You must be to comment.
  1. Atin Mehra

    Although, the author has the full independence to raise his concerns regarding Dr. Kalam’s ideology. But, it is immensely distressful that people tend to shade and give religious connotation to a topic which does not have any association with it.

    I don’t know from where does the author gets the feeling of “Nationalist Agenda” of a “Hindu Nation” in Dr. Kalam’s ideology. He has not given any “CONCRETE EXAMPLE” where Dr.kalam advocated the cause of “Hindu Nation”. It is simply some anti-nationals who tend to paint every matter in either black or white without finding the cause and intent of the development agenda of visionaries such as Dr.

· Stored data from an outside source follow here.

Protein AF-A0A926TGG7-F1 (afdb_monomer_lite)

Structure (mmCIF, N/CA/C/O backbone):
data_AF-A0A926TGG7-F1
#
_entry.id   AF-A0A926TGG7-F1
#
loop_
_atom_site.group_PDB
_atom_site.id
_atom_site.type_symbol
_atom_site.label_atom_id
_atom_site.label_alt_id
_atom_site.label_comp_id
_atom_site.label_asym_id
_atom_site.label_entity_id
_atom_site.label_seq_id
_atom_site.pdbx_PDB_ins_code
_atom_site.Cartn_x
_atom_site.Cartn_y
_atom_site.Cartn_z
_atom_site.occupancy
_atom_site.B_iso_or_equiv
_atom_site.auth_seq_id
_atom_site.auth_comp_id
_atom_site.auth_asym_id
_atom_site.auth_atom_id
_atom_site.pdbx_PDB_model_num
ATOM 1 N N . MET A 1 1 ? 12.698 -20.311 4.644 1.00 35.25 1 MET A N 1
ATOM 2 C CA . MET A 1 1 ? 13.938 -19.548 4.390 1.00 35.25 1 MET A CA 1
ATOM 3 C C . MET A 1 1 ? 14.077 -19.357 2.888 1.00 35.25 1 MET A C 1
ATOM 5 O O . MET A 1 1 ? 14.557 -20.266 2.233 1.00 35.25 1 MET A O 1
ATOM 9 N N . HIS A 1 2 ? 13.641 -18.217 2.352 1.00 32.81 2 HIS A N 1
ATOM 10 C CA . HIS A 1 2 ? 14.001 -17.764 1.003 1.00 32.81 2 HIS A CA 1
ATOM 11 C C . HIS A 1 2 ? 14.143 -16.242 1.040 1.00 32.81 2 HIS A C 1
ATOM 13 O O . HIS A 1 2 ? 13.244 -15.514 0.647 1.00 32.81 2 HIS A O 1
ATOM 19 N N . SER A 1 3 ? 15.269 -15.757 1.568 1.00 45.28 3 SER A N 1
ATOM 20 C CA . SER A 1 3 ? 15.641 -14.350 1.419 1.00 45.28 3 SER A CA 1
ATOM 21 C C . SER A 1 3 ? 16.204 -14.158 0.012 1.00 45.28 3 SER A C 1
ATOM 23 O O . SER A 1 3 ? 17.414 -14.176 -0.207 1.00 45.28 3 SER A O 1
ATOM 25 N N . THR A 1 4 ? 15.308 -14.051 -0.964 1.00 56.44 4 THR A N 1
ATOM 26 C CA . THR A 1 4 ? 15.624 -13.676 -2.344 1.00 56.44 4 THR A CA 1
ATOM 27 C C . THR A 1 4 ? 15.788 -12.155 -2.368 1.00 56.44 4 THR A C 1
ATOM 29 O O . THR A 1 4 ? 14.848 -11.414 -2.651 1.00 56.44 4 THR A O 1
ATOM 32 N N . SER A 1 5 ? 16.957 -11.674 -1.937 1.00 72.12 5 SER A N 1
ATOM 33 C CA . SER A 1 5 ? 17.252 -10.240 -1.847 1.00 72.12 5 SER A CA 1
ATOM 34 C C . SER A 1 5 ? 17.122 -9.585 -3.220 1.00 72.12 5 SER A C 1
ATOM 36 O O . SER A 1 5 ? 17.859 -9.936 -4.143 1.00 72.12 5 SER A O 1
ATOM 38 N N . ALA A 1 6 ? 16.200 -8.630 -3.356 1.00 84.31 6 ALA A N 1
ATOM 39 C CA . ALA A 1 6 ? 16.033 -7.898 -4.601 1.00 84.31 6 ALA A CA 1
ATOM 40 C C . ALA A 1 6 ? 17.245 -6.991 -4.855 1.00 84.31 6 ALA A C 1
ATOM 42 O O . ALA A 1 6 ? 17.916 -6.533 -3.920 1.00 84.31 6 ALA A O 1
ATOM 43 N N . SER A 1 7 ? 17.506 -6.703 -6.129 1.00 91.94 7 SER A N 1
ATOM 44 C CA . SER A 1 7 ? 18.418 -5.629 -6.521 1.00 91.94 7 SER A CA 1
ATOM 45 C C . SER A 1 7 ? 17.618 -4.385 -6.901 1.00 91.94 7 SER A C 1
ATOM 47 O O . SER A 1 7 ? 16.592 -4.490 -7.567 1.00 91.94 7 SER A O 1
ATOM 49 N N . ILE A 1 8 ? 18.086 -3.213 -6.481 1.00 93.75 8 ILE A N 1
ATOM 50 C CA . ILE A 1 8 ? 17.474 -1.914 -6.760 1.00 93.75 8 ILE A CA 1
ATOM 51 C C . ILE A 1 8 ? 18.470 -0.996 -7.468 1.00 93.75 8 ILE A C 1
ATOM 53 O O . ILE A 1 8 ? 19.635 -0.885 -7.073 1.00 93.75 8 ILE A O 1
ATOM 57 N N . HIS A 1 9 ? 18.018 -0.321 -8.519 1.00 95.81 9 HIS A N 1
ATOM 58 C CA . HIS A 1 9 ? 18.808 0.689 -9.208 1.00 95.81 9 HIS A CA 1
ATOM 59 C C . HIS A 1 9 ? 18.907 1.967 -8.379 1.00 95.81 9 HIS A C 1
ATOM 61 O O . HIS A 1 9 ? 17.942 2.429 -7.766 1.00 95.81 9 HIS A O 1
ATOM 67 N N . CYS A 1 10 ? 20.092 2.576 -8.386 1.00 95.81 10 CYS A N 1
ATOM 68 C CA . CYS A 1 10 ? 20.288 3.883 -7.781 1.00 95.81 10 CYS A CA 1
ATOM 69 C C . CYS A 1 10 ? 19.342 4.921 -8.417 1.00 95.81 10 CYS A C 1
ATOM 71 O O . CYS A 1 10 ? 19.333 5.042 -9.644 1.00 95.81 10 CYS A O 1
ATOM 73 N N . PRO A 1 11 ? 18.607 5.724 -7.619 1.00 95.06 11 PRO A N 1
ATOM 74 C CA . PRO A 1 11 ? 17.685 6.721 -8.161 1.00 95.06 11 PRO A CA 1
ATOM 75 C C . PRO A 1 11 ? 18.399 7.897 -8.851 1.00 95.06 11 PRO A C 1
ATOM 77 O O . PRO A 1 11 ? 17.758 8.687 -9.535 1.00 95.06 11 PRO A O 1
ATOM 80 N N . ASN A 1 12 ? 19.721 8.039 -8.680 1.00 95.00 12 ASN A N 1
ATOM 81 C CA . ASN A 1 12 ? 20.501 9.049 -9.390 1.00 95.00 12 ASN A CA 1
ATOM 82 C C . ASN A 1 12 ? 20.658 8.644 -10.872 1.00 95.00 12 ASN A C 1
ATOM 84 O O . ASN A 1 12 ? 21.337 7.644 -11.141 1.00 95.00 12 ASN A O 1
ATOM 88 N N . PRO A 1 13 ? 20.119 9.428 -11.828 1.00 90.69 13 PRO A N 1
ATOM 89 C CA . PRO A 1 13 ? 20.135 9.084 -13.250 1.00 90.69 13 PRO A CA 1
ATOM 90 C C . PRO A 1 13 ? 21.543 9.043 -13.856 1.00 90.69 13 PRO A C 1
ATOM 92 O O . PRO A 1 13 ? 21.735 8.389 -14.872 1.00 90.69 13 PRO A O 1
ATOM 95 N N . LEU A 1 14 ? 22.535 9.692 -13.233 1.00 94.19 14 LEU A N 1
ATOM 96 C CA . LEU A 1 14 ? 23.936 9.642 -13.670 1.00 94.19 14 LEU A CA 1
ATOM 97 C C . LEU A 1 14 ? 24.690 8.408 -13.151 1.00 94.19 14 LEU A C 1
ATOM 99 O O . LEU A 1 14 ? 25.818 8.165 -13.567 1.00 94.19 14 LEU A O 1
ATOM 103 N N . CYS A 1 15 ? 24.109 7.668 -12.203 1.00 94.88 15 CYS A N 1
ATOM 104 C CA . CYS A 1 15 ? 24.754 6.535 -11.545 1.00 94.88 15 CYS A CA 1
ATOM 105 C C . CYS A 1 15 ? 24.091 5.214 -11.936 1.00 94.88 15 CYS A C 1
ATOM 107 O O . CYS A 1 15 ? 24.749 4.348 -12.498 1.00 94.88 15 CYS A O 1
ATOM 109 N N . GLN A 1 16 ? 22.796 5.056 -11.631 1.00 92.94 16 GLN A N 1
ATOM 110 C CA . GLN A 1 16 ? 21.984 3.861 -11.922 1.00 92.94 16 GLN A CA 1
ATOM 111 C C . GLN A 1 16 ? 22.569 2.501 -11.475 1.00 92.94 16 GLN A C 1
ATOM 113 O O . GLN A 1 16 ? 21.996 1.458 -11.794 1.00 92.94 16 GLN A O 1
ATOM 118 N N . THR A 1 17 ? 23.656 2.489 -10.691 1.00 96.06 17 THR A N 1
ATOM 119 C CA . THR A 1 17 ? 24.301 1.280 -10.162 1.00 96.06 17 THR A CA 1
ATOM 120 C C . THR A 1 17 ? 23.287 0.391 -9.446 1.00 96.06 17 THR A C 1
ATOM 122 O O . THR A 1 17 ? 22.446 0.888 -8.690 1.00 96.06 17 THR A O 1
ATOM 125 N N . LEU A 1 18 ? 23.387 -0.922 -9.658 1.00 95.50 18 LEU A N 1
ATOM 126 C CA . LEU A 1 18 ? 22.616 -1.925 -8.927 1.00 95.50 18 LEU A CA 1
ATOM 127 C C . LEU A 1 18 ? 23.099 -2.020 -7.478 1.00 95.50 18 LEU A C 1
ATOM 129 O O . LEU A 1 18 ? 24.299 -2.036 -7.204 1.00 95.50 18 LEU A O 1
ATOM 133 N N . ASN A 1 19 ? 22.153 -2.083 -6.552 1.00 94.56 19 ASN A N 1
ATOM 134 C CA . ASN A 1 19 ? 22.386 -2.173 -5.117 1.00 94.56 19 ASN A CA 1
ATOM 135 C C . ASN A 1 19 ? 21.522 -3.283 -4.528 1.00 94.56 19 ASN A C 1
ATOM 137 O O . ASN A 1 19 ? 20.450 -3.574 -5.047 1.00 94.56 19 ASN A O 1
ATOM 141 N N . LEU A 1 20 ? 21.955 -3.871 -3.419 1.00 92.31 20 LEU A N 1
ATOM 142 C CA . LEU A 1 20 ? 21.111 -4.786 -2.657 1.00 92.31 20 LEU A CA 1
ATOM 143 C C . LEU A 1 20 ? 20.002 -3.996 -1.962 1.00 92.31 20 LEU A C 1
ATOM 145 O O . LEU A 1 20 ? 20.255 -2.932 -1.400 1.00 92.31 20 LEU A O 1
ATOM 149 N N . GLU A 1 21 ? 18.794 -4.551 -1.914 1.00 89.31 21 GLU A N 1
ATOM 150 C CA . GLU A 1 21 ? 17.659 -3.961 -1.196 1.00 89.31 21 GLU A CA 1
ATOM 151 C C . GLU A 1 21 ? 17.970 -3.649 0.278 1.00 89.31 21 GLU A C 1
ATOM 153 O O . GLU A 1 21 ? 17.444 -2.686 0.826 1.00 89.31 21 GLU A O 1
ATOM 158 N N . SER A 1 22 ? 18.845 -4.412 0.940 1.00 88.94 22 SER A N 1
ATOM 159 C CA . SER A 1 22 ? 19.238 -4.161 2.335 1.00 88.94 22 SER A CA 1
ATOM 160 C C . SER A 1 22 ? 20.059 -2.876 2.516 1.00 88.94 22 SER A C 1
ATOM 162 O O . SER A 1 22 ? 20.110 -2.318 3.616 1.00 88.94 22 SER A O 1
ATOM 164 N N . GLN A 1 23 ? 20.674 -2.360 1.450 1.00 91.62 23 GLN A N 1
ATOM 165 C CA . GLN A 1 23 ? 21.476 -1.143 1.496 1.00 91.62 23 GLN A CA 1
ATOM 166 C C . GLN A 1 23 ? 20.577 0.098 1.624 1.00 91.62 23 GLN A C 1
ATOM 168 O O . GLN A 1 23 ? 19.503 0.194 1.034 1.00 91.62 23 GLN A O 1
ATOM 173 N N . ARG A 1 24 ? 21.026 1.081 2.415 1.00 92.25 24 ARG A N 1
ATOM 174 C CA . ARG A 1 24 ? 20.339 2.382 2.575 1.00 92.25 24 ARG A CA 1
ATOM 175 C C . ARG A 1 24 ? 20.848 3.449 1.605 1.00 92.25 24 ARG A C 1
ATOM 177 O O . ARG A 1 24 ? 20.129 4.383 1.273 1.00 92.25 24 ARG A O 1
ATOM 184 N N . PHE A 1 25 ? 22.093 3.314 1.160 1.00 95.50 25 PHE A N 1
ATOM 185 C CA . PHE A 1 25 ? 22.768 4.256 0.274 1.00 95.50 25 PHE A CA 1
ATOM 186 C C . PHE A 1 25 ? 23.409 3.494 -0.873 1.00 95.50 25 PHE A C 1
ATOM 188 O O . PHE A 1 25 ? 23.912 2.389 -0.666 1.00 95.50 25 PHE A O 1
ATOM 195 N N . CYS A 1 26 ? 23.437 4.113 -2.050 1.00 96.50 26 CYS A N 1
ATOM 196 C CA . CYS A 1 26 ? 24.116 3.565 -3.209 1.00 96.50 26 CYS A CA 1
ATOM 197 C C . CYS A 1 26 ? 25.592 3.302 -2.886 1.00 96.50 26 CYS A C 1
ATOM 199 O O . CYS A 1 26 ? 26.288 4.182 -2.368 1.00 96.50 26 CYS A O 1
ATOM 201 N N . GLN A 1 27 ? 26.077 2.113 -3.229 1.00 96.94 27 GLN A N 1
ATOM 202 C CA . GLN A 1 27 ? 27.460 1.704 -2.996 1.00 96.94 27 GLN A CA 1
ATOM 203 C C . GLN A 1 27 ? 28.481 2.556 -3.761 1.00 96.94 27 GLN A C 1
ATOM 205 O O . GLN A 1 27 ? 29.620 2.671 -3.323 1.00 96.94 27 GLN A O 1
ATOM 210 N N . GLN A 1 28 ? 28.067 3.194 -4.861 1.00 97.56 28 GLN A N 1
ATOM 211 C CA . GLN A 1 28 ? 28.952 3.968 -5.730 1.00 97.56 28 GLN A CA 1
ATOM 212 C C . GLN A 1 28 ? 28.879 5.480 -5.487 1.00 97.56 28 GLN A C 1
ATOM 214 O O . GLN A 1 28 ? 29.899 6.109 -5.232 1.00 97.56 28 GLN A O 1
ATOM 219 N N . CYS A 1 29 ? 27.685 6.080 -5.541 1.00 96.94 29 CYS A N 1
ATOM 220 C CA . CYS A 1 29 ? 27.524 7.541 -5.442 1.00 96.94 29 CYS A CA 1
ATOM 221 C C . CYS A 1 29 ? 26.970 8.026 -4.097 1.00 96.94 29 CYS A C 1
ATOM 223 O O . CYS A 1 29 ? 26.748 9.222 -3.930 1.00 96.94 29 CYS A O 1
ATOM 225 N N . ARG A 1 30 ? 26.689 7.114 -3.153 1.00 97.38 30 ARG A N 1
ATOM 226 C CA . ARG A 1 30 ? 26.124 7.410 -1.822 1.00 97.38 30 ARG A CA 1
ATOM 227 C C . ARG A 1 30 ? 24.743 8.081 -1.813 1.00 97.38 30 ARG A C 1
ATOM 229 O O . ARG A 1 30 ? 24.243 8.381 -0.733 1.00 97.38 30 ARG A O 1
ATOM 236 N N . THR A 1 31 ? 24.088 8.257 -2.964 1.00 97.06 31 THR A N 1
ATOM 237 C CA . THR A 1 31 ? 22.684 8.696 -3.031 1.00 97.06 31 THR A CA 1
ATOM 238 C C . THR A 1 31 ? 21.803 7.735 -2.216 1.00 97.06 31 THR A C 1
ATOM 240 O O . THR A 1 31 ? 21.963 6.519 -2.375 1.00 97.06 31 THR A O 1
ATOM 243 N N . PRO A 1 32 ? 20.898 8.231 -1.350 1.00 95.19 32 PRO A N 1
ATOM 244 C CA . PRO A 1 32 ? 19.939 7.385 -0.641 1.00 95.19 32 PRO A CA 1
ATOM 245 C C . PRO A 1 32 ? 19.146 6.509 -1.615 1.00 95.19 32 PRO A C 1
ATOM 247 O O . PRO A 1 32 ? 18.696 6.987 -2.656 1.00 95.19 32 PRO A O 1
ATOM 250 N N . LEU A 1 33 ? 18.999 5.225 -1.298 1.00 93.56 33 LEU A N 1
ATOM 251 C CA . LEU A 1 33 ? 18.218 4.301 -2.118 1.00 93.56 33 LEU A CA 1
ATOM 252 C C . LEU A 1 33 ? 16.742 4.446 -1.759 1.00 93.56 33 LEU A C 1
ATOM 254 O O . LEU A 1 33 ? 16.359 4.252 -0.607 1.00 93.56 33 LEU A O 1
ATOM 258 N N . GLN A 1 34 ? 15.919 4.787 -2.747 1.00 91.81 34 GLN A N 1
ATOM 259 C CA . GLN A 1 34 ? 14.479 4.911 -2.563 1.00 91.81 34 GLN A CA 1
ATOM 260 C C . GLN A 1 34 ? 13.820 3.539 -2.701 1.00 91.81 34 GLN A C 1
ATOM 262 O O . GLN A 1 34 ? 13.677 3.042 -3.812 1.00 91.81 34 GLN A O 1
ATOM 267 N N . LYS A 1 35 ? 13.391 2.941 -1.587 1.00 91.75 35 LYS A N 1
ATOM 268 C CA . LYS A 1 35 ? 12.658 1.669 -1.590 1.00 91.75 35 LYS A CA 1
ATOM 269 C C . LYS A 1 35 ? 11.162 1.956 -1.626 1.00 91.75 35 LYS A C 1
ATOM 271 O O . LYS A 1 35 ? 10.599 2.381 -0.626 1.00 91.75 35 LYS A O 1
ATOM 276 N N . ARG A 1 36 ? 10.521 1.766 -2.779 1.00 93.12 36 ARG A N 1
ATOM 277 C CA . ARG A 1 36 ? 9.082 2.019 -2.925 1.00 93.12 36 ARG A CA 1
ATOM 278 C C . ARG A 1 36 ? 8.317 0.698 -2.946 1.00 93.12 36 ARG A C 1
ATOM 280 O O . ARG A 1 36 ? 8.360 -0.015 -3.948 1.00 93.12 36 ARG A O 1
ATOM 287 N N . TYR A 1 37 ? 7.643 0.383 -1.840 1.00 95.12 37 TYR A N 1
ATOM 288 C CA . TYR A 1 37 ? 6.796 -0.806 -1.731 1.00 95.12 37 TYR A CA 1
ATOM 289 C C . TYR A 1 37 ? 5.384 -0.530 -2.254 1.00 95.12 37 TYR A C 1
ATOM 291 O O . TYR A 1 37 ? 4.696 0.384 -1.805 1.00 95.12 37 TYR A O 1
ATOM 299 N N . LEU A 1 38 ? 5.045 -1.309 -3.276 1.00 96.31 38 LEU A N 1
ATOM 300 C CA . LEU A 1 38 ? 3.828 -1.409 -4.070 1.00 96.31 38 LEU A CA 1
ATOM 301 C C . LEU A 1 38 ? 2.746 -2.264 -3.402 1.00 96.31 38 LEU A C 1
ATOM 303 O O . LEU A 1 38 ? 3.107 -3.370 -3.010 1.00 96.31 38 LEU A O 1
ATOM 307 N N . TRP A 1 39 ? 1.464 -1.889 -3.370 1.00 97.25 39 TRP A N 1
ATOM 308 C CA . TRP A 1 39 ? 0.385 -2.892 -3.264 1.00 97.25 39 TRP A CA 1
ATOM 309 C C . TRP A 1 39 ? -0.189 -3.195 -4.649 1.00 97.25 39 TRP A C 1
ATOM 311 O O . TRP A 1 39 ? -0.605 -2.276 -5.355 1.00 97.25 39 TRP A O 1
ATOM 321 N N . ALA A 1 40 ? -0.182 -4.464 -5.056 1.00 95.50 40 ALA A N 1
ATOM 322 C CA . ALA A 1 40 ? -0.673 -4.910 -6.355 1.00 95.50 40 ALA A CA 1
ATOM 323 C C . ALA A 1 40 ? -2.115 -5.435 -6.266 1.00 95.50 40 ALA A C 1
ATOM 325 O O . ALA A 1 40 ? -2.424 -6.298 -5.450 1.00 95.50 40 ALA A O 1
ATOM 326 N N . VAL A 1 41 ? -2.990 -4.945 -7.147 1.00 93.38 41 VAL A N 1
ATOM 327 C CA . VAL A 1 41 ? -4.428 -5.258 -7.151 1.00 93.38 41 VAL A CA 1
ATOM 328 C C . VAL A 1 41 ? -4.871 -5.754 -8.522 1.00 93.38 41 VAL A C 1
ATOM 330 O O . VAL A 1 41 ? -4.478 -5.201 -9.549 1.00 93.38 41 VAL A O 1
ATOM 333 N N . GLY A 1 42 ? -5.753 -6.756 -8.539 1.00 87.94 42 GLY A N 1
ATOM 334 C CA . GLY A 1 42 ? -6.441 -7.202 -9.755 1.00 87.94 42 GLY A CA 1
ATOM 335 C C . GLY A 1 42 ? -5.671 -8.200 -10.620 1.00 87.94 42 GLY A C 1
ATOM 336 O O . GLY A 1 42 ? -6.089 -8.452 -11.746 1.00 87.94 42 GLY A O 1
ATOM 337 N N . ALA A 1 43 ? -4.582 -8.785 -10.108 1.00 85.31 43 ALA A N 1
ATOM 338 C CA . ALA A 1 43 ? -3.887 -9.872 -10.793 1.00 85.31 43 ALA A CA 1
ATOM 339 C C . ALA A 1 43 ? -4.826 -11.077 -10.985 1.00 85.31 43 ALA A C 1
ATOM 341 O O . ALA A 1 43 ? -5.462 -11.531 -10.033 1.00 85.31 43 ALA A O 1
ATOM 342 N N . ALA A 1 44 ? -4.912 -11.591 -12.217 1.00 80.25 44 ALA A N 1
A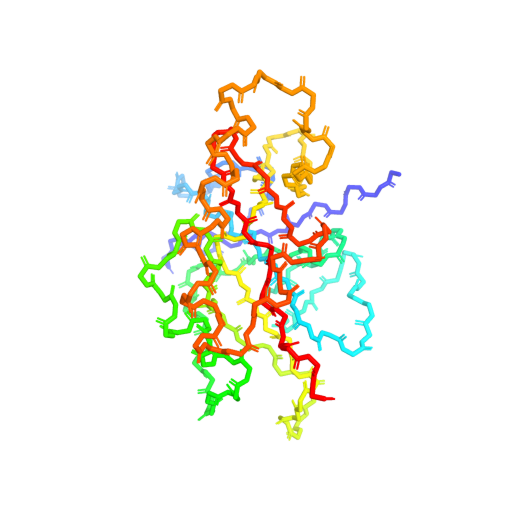TOM 343 C CA . ALA A 1 44 ? -5.734 -12.763 -12.537 1.00 80.25 44 ALA A CA 1
ATOM 344 C C . ALA A 1 44 ? -5.187 -14.053 -11.902 1.00 80.25 44 ALA A C 1
ATOM 346 O O . ALA A 1 44 ? -5.952 -14.941 -11.529 1.00 80.25 44 ALA A O 1
ATOM 347 N N . GLU A 1 45 ? -3.865 -14.128 -11.759 1.00 83.19 45 GLU A N 1
ATOM 348 C CA . GLU A 1 45 ? -3.152 -15.216 -11.101 1.00 83.19 45 GLU A CA 1
ATOM 349 C C . GLU A 1 45 ? -2.355 -14.670 -9.908 1.00 83.19 45 GLU A C 1
ATOM 351 O O . GLU A 1 45 ? -1.930 -13.509 -9.934 1.00 83.19 45 GLU A O 1
ATOM 356 N N . PRO A 1 46 ? -2.129 -15.481 -8.858 1.00 85.88 46 PRO A N 1
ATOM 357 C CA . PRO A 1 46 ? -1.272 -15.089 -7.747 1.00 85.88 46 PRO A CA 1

Kalam.

    These “hardliners” are the primary cause of concern for our society who try to convert the image of a true “Patriotic Indian” into “Nationalistic Indian” with their malafied arguments.

    1. Bikash K Bhattacharya

      Dr. Kalam never advocated the cause of “Hindu nation”, but these facts are also to be taken into account : he got elected as president in July 2002 with the full backing of not only the Atal Bihari Vajpayee government but the Sangh Parivar asa whole plus the opposition Congress following his near complete silence over the anti-Muslim pogrom in Gujarat earlier that year. Last year Kalam visited the Nagpur headquarters of the RSS and paid tributes to its founder KB Hedgewar. (source: Articles by N. Jayaram, and various media reports)
      While paying tribute to the RSS founder doesn’t imply that the former president endorsed the Hindu nationalist organisation’s view, still it is somewhat an ”advantageous” position. He hardly critiqued them, maitaining his “apoliticalness”.

      Dr. Kalam was a true patriotic Indian. That’s beyond question.
      But his approach to development helped the nationalist narrative of “development” which has so far betrayed the aspirations of the marginalised. He was adhering to,and co-operating in, the state’s colonial approach to development, which is based on the assumption of ‘civilising’ the ‘savage’. For instance in the debates regarding the mega dams in Assam the voice of the local Mishing tribals were not considered worthy of hearing with the assumption that they are not “competent” (or ”civilized” !) enough to have their say.
      For a northeasterner “Hindu” doesn’t just connote to the religion, it has something to do with India’s nation-building process. Hinduism–which is more a cultural framework than a religion–in Northeast has been localised to a large extent and it differs in many ways from its so-called “standardized version” practiced in the other parts of India.
      In the nation-states’ quest for ‘nationalising’ space through this approach to development that difference has been ignored.
      The developmental approach Dr. Kalam advocated for helped the state in promoting what Dr. Sanjib Barua termed as ”the developmental road to nationalising space” in his seminal work “Durable Disroder”.

  2. Niraj Bahadur Pal

    As a citizen of India, everyone has a right to put his/her opinion and ideas what he/she supports to but at the same time when that person is putting his opinion on a broader spectrum, he/she must understand and care for the words, he/she picks to put. Even if I am agree with all the sacredness that you pointed here, you just washed all the effects by quoting a single sentence “Dr. Kalam’s ‘governance of growth‘ perfectly suited the majoritorian Hindu state’s ”nationalist” agenda”. And you did not put a single instance to prove your point? Secondly, what’s the agenda? Do you really know that? Do you have a copy of that particular agenda?
    You have given the right to speak and say doesn’t mean what ever you think k is right and before putting anything on a bigger spectrum think twice. Journalism is a very tough job, don’t play a politician and don’t try to break the immune harmony of the country which we are experiencing since our birth irrespective of all look sheds. Try to bring the positiveness into the reports that you want the readers to read, invoke them to practice it what you say. At least not like above.

  3. Avinesh Saini

    You cannot go on appeasing everybody all the time. In case you manage to do that, you are no more human, you are actually a benevolent God who only loves his children and never punishes them.